Al final, sumaron sus votos y Canadá dio su aprobación definitiva, lo que permitió la entrada en vigencia del tratado meses más tarde, en junio de 2010. El esfuerzo de todo el equipo que trabajó en la negociación y ratificación se vio compensado por el resultado. Yo me sentía parte de ese empeño. Junto a ello, la suerte me entregó en bandeja un regalo no escrito en el libreto de la relación bilateral.

A Ignatieff lo había conocido en Inglaterra cuando él era profesor en la Universidad de Oxford y yo un estudiante. Lo admiraba como intelectual y de manera particular me había impresionado su biografía sobre uno de los intelectuales europeos más importantes del siglo XX, también profesor de Oxford: Isaiah Berlin.

A la salida de la reunión, habiendo encontrado su disposición para apoyar el acuerdo de libre comercio, atravesé la puerta de su oficina con una copia del libro firmada de su puño y letra. ¡Obsequios de la vida!

La trayectoria política de Ignatieff al frente de su partido no terminó bien. En las elecciones siguientes del 2011 perdió estrepitosamente y renunció luego a la jefatura de la oposición. Pero, sigue siendo uno de los más destacados pensadores contemporáneos con gran capacidad de divulgación de sus pensamientos y análisis.

En su último libro, Las Virtudes Cotidianas (2018) plantea que, ante la pérdida de orden y estabilidad, ante la fractura de la política, de los mercados y la política internacional, ni siquiera el lenguaje de los derechos humanos permite aglutinar a las sociedades. Sin embargo, la experiencia de las comunidades locales en diversos lugares del mundo sugiere la existencia de un sistema operativo, que mantiene la cohesión en la vida diaria. De alguna manera, es la reivindicación del valor del lenguaje moral en un mundo más pequeño, más íntimo, como el de la familia y el barrio. Las lealtades locales son el punto de partida de la tolerancia, el perdón y la confianza.
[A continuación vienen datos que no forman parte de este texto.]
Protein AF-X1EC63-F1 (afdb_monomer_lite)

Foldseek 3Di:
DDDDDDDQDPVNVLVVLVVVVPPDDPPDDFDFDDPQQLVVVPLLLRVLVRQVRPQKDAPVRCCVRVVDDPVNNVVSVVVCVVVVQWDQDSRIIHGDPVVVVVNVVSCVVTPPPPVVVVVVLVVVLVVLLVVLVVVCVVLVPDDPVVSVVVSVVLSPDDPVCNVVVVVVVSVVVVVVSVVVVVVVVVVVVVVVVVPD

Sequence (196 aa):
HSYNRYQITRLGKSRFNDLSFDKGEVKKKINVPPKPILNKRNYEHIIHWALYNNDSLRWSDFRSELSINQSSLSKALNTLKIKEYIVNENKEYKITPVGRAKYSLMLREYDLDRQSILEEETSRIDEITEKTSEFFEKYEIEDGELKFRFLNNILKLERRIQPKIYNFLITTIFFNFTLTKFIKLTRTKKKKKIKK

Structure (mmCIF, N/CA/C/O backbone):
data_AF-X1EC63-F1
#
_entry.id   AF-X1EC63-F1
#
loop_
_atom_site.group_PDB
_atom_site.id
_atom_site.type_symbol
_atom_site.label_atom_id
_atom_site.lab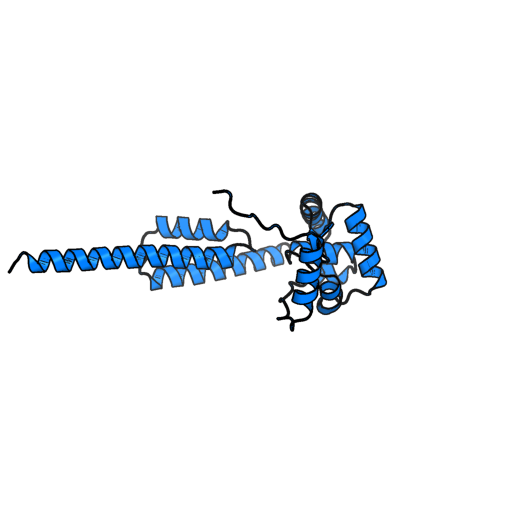el_alt_id
_atom_site.label_comp_id
_atom_site.label_asym_id
_atom_site.label_entity_id
_atom_site.label_seq_id
_atom_site.pdbx_PDB_ins_code
_atom_site.Cartn_x
_atom_site.Cartn_y
_atom_site.Cartn_z
_atom_site.occupancy
_atom_site.B_iso_or_equiv
_atom_site.auth_seq_id
_atom_site.auth_comp_id
_atom_site.auth_asym_id
_atom_site.auth_atom_id
_atom_site.pdbx_PDB_model_num
ATOM 1 N N . HIS A 1 1 ? -20.616 44.465 -9.522 1.00 47.09 1 HIS A N 1
ATOM 2 C CA . HIS A 1 1 ? -19.531 44.290 -8.538 1.00 47.09 1 HIS A CA 1
ATOM 3 C C . HIS A 1 1 ? -18.797 42.991 -8.854 1.00 47.09 1 HIS A C 1
ATOM 5 O O . HIS A 1 1 ? -19.335 41.920 -8.614 1.00 47.09 1 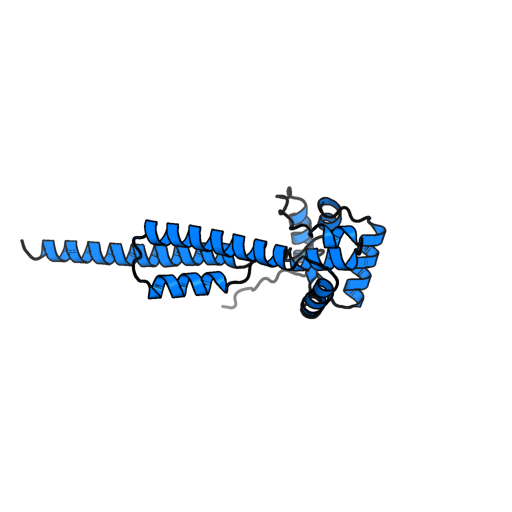HIS A O 1
ATOM 11 N N . SER A 1 2 ? -17.633 43.086 -9.502 1.00 52.69 2 SER A N 1
ATOM 12 C CA . SER A 1 2 ? -16.792 41.939 -9.873 1.00 52.69 2 SER A CA 1
ATOM 13 C C . SER A 1 2 ? -15.769 41.712 -8.763 1.00 52.69 2 SER A C 1
ATOM 15 O O . SER A 1 2 ? -14.913 42.563 -8.546 1.00 52.69 2 SER A O 1
ATOM 17 N N . TYR A 1 3 ? -15.869 40.602 -8.034 1.00 54.78 3 TYR A N 1
ATOM 18 C CA . TYR A 1 3 ? -14.909 40.265 -6.984 1.00 54.78 3 TYR A CA 1
ATOM 19 C C . TYR A 1 3 ? -13.576 39.816 -7.598 1.00 54.78 3 TYR A C 1
ATOM 21 O O . TYR A 1 3 ? -13.546 38.926 -8.451 1.00 54.78 3 TYR A O 1
ATOM 29 N N . ASN A 1 4 ? -12.470 40.408 -7.140 1.00 60.19 4 ASN A N 1
ATOM 30 C CA . ASN A 1 4 ? -11.117 39.992 -7.503 1.00 60.19 4 ASN A CA 1
ATOM 31 C C . ASN A 1 4 ? -10.880 38.541 -7.063 1.00 60.19 4 ASN A C 1
ATOM 33 O O . ASN A 1 4 ? -10.756 38.244 -5.875 1.00 60.19 4 ASN A O 1
ATOM 37 N N . ARG A 1 5 ? -10.810 37.624 -8.032 1.00 63.28 5 ARG A N 1
ATOM 38 C CA . ARG A 1 5 ? -10.409 36.232 -7.806 1.00 63.28 5 ARG A CA 1
ATOM 39 C C . ARG A 1 5 ? -8.894 36.140 -7.885 1.00 63.28 5 ARG A C 1
ATOM 41 O O . ARG A 1 5 ? -8.331 36.045 -8.971 1.00 63.28 5 ARG A O 1
ATOM 48 N N . TYR A 1 6 ? -8.240 36.164 -6.732 1.00 69.94 6 TYR A N 1
ATOM 49 C CA . TYR A 1 6 ? -6.809 35.903 -6.651 1.00 69.94 6 TYR A CA 1
ATOM 50 C C . TYR A 1 6 ? -6.546 34.412 -6.886 1.00 69.94 6 TYR A C 1
ATOM 52 O O . TYR A 1 6 ? -7.102 33.558 -6.196 1.00 69.94 6 TYR A O 1
ATOM 60 N N . GLN A 1 7 ? -5.705 34.098 -7.871 1.00 72.12 7 GLN A N 1
ATOM 61 C CA . GLN A 1 7 ? -5.227 32.742 -8.127 1.00 72.12 7 GLN A CA 1
ATOM 62 C C . GLN A 1 7 ? -3.762 32.638 -7.717 1.00 72.12 7 GLN A C 1
ATOM 64 O O . GLN A 1 7 ? -2.937 33.475 -8.084 1.00 72.12 7 GLN A O 1
ATOM 69 N N . ILE A 1 8 ? -3.434 31.595 -6.956 1.00 77.19 8 ILE A N 1
ATOM 70 C CA . ILE A 1 8 ? -2.050 31.308 -6.583 1.00 77.19 8 ILE A CA 1
ATOM 71 C C . ILE A 1 8 ? -1.285 30.943 -7.858 1.00 77.19 8 ILE A C 1
ATOM 73 O O . ILE A 1 8 ? -1.639 29.994 -8.561 1.00 77.19 8 ILE A O 1
ATOM 77 N N . THR A 1 9 ? -0.226 31.695 -8.153 1.00 82.94 9 THR A N 1
ATOM 78 C CA . THR A 1 9 ? 0.647 31.420 -9.298 1.00 82.94 9 THR A CA 1
ATOM 79 C C . THR A 1 9 ? 1.377 30.089 -9.106 1.00 82.94 9 THR A C 1
ATOM 81 O O . THR A 1 9 ? 1.595 29.639 -7.980 1.00 82.94 9 THR A O 1
ATOM 84 N N . ARG A 1 10 ? 1.820 29.452 -10.200 1.00 74.31 10 ARG A N 1
ATOM 85 C CA . ARG A 1 10 ? 2.640 28.223 -10.124 1.00 74.31 10 ARG A CA 1
ATOM 86 C C . ARG A 1 10 ? 3.869 28.406 -9.218 1.00 74.31 10 ARG A C 1
ATOM 88 O O . ARG A 1 10 ? 4.177 27.529 -8.419 1.00 74.31 10 ARG A O 1
ATOM 95 N N . LEU A 1 11 ? 4.497 29.581 -9.294 1.00 78.25 11 LEU A N 1
ATOM 96 C CA . LEU A 1 11 ? 5.610 30.002 -8.438 1.00 78.25 11 LEU A CA 1
ATOM 97 C C . LEU A 1 11 ? 5.208 30.118 -6.962 1.00 78.25 11 LEU A C 1
ATOM 99 O O . LEU A 1 11 ? 5.884 29.562 -6.100 1.00 78.25 11 LEU A O 1
ATOM 103 N N . GLY A 1 12 ? 4.083 30.778 -6.669 1.00 78.50 12 GLY A N 1
ATOM 104 C CA . GLY A 1 12 ? 3.551 30.878 -5.309 1.00 78.50 12 GLY A CA 1
ATOM 105 C C . GLY A 1 12 ? 3.229 29.511 -4.705 1.00 78.50 12 GLY A C 1
ATOM 106 O O . GLY A 1 12 ? 3.516 29.273 -3.535 1.00 78.50 12 GLY A O 1
ATOM 107 N N . LYS A 1 13 ? 2.719 28.580 -5.520 1.00 77.94 13 LYS A N 1
ATOM 108 C CA . LYS A 1 13 ? 2.434 27.202 -5.106 1.00 77.94 13 LYS A CA 1
ATOM 109 C C . LYS A 1 13 ? 3.713 26.421 -4.785 1.00 77.94 13 LYS A C 1
ATOM 111 O O . LYS A 1 13 ? 3.756 25.741 -3.767 1.00 77.94 13 LYS A O 1
ATOM 116 N N . SER A 1 14 ? 4.761 26.565 -5.602 1.00 71.50 14 SER A N 1
ATOM 117 C CA . SER A 1 14 ? 6.076 25.967 -5.324 1.00 71.50 14 SER A CA 1
ATOM 118 C C . SER A 1 14 ? 6.676 26.504 -4.027 1.00 71.50 14 SER A C 1
ATOM 120 O O . SER A 1 14 ? 7.069 25.721 -3.172 1.00 71.50 14 SER A O 1
ATOM 122 N N . ARG A 1 15 ? 6.675 27.832 -3.842 1.00 74.12 15 ARG A N 1
ATOM 123 C CA . ARG A 1 15 ? 7.246 28.480 -2.654 1.00 74.12 15 ARG A CA 1
ATOM 124 C C . ARG A 1 15 ? 6.492 28.127 -1.373 1.00 74.12 15 ARG A C 1
ATOM 126 O O . ARG A 1 15 ? 7.114 27.923 -0.339 1.00 74.12 15 ARG A O 1
ATOM 133 N N . PHE A 1 16 ? 5.162 28.049 -1.433 1.00 73.12 16 PHE A N 1
ATOM 134 C CA . PHE A 1 16 ? 4.349 27.577 -0.312 1.00 73.12 16 PHE A CA 1
ATOM 135 C C . PHE A 1 16 ? 4.700 26.137 0.064 1.00 73.12 16 PHE A C 1
ATOM 137 O O . PHE A 1 16 ? 4.881 25.851 1.243 1.00 73.12 16 PHE A O 1
ATOM 144 N N . ASN A 1 17 ? 4.836 25.259 -0.934 1.00 65.00 17 ASN A N 1
ATOM 145 C CA . ASN A 1 17 ? 5.249 23.882 -0.705 1.00 65.00 17 ASN A CA 1
ATOM 146 C C . ASN A 1 17 ? 6.620 23.851 -0.016 1.00 65.00 17 ASN A C 1
ATOM 148 O O . ASN A 1 17 ? 6.718 23.298 1.072 1.00 65.00 17 ASN A O 1
ATOM 152 N N . ASP A 1 18 ? 7.628 24.534 -0.569 1.00 67.31 18 ASP A N 1
ATOM 153 C CA . ASP A 1 18 ? 8.976 24.612 0.012 1.00 67.31 18 ASP A CA 1
ATOM 154 C C . ASP A 1 18 ? 8.948 25.060 1.490 1.00 67.31 18 ASP A C 1
ATOM 156 O O . ASP A 1 18 ? 9.519 24.393 2.346 1.00 67.31 18 ASP A O 1
ATOM 160 N N . LEU A 1 19 ? 8.177 26.103 1.820 1.00 70.56 19 LEU A N 1
ATOM 161 C CA . LEU A 1 19 ? 8.021 26.600 3.197 1.00 70.56 19 LEU A CA 1
ATOM 162 C C . LEU A 1 19 ? 7.217 25.668 4.119 1.00 70.56 19 LEU A C 1
ATOM 164 O O . LEU A 1 19 ? 7.419 25.673 5.333 1.00 70.56 19 LEU A O 1
ATOM 168 N N . SER A 1 20 ? 6.276 24.898 3.571 1.00 61.03 20 SER A N 1
ATOM 169 C CA . SER A 1 20 ? 5.509 23.912 4.337 1.00 61.03 20 SER A CA 1
ATOM 170 C C . SER A 1 20 ? 6.343 22.686 4.717 1.00 61.03 20 SER A C 1
ATOM 172 O O . SER A 1 20 ? 6.006 22.010 5.686 1.00 61.03 20 SER A O 1
ATOM 174 N N . PHE A 1 21 ? 7.443 22.432 4.000 1.00 57.25 21 PHE A N 1
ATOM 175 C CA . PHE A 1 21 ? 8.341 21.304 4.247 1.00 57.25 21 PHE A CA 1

Buen tema de discusión. Como lo es también el que existan políticos que pasan por esa actividad, no como una profesión vitalicia, sino como una etapa de servicio. Y ante la retirada, sirven a la sociedad desde la academia o la frontera del pensamiento crítico. Pocos como esos, como Fernando Henrique Cardoso o Alberto Lleras Camargo.

Ignatieff ya no es un político activo, quizás nunca lo fue. Yo tampoco tengo la responsabilidad de representar a Colombia como canciller, pero me encantaría encontrarme de nuevo con él para conversar un rato, intercambiar algunos apuntes y salir con su último libro debajo del brazo y su firma estampada en él.